Love Is Enough
It isn’t easy losing everything you own, but it can teach you a lot. It happened to me when I was only 11 years old. My brothers, Mom, Dad, and Nana all lived together in her 70 year old ramshackle, wooden house. One summer night Nana’s scream woke up my brother and me. My brother pulled me out of bed and yelled there was a fire in the house. There was so much smoke. There was so much confusion. We all ran towards the front door. At the last second Mom saw our little dog and picked him up, saving him from the flames. Then we were outside dressed only in what we were sleeping in while the house burned to the ground in a matter of minutes along with everything in it. That scene was burned into my mind forever. I can still see my Mom crying while my Dad cursed in frustration as we lost everything we owned.
The memories after that night are cloudier. Perhaps it was the shock of it all. I remember being wrapped in blankets by the firemen and going to the house of a family friend. I remember not sleeping well at night in this strange new place. I remember people arriving with donated clothes for all of us. I remember Dad searching through the rubble but only being able to save my Mom’s wedding rings. Most of all I remember seeing my usually feisty and cheerful Nana crying in secret. I remember the sadness in Mom’s eyes and the gloom that hung over Dad while he searched for a place for us to live. In my innocent mind I wondered if we were cursed or if God just hated us.
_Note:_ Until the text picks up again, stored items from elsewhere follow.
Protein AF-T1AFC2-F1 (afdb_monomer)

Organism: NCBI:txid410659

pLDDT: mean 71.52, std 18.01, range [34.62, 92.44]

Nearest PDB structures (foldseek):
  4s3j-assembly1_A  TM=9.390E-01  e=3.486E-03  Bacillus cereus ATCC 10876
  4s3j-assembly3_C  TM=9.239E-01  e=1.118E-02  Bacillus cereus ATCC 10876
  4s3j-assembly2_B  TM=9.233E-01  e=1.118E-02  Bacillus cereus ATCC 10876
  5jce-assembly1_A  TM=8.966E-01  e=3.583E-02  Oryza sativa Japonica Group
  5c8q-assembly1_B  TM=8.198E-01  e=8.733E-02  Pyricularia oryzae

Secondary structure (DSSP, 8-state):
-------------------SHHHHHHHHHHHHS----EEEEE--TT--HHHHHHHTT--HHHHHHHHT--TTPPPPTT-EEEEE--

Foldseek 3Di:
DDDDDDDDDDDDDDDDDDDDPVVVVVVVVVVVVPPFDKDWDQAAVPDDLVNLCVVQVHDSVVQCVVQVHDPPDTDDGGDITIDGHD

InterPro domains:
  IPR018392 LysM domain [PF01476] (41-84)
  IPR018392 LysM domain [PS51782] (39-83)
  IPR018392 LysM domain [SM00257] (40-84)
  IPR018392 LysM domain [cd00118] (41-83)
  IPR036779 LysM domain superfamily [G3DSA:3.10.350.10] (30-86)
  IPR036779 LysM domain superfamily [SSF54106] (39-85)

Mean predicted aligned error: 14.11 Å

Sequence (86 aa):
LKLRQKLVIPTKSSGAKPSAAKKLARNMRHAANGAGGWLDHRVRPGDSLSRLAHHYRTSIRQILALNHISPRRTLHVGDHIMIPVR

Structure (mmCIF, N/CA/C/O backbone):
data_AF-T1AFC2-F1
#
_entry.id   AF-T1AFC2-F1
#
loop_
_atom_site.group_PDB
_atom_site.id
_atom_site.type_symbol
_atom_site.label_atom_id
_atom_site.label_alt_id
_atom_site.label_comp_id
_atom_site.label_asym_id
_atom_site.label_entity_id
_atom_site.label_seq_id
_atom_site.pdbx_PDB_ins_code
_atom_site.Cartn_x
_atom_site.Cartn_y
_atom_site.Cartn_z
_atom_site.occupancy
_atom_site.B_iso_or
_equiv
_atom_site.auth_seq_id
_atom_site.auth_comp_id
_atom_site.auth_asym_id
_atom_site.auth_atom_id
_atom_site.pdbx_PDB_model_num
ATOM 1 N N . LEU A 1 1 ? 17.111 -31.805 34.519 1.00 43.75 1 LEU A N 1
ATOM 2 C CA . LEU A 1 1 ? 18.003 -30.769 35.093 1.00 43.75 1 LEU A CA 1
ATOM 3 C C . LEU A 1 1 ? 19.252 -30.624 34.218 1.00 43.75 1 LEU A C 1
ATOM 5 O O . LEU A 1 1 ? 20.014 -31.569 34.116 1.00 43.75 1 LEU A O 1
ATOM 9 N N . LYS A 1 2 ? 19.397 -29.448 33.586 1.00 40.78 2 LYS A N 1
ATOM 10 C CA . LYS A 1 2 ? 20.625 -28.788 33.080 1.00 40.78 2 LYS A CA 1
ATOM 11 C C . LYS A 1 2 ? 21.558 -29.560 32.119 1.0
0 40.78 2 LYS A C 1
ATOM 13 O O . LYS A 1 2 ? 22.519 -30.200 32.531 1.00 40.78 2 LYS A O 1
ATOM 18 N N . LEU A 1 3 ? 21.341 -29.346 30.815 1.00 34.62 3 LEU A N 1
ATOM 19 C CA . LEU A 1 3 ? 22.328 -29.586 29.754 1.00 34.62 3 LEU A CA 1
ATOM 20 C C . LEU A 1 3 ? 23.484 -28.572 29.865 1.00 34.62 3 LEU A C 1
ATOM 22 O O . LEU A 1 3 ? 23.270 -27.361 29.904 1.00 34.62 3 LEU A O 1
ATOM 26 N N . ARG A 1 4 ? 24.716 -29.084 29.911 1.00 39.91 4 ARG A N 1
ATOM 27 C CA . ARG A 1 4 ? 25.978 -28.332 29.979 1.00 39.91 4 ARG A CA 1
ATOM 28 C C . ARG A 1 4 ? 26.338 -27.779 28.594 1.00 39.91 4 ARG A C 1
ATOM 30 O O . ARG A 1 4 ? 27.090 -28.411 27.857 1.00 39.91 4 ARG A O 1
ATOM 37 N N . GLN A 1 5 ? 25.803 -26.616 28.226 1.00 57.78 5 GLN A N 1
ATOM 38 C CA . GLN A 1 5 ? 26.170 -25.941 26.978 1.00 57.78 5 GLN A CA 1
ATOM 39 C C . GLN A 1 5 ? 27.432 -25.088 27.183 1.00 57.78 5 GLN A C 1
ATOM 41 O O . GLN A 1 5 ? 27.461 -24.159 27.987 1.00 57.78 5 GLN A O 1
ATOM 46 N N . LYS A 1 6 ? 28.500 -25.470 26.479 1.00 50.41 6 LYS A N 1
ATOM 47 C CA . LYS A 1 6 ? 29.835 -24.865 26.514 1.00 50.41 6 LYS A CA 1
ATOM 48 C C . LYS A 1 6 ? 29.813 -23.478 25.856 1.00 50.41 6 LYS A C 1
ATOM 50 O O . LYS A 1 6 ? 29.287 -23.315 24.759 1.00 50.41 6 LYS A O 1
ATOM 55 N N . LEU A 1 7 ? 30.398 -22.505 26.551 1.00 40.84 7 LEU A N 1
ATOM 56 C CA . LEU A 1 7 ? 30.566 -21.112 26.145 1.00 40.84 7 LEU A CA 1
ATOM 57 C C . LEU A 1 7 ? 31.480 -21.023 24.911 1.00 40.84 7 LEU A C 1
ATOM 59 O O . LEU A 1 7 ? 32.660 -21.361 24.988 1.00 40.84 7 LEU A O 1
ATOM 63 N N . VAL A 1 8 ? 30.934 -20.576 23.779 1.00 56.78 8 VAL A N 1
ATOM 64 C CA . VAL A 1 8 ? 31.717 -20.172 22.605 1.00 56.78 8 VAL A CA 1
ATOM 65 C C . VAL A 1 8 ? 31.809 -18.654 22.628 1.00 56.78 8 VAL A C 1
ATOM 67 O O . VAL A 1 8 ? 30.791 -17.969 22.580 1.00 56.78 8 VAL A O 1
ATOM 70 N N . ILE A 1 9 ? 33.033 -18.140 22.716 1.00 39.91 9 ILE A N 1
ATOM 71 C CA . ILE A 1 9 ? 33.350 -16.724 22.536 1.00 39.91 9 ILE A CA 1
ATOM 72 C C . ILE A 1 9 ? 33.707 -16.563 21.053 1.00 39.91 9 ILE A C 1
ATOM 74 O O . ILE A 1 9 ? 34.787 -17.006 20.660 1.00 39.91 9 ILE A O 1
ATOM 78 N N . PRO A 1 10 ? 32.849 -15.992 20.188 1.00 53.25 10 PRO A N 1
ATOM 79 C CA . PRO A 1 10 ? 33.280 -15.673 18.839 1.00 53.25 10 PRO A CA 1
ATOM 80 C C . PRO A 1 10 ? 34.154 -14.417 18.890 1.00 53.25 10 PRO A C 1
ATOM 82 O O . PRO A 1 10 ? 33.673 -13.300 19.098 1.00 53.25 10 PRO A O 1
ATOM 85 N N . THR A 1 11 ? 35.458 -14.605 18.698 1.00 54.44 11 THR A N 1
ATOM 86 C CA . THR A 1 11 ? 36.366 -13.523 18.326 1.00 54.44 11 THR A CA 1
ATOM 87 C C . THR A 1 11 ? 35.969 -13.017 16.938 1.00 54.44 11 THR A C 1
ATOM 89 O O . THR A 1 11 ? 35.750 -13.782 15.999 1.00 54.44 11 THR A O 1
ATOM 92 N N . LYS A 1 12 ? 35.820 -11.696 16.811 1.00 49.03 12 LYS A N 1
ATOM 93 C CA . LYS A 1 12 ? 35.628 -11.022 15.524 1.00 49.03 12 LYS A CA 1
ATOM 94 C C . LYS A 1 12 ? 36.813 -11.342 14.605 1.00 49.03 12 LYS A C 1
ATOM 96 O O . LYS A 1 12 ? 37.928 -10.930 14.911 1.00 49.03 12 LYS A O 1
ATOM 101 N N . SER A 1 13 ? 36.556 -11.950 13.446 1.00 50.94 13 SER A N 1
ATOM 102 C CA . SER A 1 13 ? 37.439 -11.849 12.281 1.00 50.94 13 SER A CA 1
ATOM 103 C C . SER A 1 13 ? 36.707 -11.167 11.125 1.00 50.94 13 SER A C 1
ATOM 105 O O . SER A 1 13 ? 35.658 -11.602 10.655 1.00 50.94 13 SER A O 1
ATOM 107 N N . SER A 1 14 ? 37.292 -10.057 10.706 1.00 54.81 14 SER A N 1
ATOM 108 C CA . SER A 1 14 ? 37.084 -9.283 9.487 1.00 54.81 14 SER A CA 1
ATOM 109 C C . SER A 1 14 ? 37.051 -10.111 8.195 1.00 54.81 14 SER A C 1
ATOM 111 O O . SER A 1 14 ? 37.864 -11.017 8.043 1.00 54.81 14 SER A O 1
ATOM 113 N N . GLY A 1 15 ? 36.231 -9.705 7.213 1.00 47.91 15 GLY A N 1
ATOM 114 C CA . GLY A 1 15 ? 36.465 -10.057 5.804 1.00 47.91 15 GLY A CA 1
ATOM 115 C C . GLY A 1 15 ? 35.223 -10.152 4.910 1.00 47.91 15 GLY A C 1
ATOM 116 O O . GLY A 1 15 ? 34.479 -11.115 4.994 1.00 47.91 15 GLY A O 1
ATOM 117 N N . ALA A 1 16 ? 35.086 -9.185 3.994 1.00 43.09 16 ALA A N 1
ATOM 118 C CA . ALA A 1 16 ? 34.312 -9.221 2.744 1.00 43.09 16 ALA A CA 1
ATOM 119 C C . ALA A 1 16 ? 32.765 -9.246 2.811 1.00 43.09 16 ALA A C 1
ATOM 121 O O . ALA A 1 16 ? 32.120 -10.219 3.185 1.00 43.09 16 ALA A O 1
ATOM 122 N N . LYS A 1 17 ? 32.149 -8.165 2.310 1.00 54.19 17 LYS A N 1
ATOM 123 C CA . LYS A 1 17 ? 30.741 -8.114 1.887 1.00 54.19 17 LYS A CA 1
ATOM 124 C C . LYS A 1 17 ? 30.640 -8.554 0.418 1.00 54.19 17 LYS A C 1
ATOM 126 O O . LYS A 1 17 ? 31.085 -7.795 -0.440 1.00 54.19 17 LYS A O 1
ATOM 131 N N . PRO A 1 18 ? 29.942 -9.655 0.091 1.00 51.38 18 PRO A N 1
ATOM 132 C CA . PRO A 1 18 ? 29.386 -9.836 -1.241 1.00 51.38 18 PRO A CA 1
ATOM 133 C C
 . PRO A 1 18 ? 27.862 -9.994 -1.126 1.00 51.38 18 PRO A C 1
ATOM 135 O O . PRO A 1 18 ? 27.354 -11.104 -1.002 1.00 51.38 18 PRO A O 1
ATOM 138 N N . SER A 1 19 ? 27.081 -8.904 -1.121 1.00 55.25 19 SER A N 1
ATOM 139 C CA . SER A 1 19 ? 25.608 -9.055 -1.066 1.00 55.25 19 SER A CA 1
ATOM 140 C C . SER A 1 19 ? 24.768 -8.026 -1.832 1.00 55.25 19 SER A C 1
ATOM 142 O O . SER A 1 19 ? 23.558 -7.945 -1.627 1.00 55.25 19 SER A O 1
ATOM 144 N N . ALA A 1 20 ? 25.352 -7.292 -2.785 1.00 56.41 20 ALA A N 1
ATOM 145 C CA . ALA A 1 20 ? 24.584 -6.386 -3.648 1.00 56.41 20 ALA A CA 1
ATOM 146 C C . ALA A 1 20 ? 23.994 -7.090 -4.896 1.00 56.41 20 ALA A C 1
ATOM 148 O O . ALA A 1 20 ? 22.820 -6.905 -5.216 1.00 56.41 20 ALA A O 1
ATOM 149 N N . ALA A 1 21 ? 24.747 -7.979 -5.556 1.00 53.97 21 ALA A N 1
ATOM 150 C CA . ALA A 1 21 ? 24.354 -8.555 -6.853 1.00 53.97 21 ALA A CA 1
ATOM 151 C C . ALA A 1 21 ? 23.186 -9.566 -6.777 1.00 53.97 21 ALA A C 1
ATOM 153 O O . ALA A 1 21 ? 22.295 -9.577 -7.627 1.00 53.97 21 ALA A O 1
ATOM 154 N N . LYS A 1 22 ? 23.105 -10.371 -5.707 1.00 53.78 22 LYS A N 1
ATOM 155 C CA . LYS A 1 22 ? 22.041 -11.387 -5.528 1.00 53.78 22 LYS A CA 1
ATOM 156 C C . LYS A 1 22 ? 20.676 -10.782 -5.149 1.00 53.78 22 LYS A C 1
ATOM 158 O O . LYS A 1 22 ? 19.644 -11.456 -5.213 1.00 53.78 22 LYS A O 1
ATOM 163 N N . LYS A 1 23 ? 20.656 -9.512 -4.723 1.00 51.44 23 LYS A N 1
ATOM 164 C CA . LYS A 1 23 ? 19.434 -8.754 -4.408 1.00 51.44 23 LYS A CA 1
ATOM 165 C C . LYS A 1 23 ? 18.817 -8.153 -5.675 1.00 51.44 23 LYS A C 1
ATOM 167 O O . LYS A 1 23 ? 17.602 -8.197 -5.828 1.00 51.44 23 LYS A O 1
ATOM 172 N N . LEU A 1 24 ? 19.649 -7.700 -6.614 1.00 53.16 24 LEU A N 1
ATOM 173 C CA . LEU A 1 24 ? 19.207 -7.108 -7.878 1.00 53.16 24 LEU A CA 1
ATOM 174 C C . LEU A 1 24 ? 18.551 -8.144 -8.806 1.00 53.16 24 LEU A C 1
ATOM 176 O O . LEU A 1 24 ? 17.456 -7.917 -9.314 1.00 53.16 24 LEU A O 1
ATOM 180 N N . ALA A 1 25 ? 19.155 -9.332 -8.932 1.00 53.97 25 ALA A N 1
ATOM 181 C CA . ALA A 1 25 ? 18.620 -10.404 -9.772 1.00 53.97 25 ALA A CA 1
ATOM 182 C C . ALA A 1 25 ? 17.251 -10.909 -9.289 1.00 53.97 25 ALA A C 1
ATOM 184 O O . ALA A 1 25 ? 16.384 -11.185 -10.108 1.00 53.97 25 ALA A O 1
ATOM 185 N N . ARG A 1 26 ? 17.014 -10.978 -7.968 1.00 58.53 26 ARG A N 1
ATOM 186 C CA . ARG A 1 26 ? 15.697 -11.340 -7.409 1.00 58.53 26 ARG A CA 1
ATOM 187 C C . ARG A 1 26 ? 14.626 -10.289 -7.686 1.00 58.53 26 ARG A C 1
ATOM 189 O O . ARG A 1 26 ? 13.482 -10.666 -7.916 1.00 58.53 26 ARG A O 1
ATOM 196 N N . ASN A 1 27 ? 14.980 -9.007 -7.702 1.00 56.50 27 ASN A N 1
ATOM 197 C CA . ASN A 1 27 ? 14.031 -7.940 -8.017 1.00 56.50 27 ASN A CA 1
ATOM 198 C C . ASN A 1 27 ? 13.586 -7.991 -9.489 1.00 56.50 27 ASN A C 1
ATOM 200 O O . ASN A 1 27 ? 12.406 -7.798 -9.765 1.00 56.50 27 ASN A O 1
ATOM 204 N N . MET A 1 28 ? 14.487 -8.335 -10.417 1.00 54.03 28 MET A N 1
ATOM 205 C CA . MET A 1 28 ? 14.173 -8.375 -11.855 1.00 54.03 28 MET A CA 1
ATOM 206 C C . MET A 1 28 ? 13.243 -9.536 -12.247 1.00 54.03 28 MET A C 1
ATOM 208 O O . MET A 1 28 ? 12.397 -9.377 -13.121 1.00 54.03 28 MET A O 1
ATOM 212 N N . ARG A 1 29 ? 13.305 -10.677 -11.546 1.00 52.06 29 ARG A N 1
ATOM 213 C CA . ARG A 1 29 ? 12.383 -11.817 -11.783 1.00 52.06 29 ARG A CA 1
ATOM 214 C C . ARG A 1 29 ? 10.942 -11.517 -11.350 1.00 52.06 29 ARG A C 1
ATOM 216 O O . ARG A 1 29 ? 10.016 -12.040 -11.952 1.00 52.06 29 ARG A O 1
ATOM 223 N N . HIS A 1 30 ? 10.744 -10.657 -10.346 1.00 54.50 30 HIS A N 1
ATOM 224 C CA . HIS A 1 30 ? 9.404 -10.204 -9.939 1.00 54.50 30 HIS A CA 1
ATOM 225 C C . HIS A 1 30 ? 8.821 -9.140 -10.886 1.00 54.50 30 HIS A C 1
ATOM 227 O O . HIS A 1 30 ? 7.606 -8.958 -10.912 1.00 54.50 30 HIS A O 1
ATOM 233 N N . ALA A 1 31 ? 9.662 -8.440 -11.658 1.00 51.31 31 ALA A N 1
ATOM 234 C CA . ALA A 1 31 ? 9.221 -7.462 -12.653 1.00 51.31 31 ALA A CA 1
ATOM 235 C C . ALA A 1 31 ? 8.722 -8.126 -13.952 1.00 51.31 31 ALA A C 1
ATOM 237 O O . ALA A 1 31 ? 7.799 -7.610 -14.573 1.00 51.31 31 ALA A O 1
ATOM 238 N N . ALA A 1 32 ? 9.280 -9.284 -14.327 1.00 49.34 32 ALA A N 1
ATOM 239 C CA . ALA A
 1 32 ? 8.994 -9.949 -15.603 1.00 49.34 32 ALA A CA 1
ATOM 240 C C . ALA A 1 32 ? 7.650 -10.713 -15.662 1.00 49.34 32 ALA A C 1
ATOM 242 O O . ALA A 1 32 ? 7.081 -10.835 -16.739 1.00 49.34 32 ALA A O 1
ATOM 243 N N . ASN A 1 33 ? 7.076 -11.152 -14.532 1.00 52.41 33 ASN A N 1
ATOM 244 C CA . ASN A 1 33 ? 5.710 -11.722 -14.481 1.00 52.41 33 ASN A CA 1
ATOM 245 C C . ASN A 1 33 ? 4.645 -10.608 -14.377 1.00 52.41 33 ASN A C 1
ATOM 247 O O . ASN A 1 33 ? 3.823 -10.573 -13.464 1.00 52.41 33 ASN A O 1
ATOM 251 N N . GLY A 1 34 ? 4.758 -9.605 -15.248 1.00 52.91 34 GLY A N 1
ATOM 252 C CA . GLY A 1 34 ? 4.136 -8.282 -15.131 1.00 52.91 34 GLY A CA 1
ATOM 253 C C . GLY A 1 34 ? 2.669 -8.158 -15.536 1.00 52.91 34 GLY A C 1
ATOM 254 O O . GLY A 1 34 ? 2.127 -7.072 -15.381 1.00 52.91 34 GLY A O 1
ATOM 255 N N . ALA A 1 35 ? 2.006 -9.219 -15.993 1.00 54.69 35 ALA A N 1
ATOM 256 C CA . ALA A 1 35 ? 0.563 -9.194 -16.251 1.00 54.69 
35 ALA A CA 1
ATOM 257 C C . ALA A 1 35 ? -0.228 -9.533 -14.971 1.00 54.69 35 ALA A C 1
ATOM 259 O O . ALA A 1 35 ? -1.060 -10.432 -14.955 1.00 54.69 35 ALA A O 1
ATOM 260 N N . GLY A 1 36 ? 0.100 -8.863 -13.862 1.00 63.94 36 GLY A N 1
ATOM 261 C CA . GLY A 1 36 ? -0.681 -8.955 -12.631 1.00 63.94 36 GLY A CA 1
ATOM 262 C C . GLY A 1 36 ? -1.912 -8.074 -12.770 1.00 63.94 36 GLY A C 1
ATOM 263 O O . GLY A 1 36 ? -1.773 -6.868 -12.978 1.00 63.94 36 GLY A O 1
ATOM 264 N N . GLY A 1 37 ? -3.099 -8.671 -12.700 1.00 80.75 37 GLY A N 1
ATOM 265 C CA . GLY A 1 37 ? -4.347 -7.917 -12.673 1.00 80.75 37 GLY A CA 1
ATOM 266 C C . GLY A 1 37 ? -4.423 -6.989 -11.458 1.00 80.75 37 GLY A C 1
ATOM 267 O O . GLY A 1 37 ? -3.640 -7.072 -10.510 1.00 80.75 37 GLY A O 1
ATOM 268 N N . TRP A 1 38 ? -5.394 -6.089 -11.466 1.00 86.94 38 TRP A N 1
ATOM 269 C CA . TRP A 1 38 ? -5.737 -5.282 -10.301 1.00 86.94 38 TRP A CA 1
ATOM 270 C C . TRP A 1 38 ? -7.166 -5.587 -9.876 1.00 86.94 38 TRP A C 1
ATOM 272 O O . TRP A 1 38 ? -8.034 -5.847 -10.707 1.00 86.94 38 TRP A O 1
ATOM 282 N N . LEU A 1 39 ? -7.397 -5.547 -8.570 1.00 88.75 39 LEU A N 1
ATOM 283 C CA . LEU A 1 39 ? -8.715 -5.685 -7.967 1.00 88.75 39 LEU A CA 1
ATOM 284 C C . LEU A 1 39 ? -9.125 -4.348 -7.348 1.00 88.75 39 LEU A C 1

One evening, though, as we gathered around our friend’s dining room table I heard something I hadn’t heard in a while: laughter. Mom, Dad, and Nana were smiling again, sharing funny, old stories. I joined in the laughter and felt Mom gently touch my hand. I knew then that everything would be alright, that God did love us, and life would go on. I realized too that when you have nothing left but Love, you finally see that Love is enough. I have carried that wisdom in my heart ever since. It has nurtured my life and shaped my soul. That is why I am sharing it with you now. May you always have Love. May you always have Enough.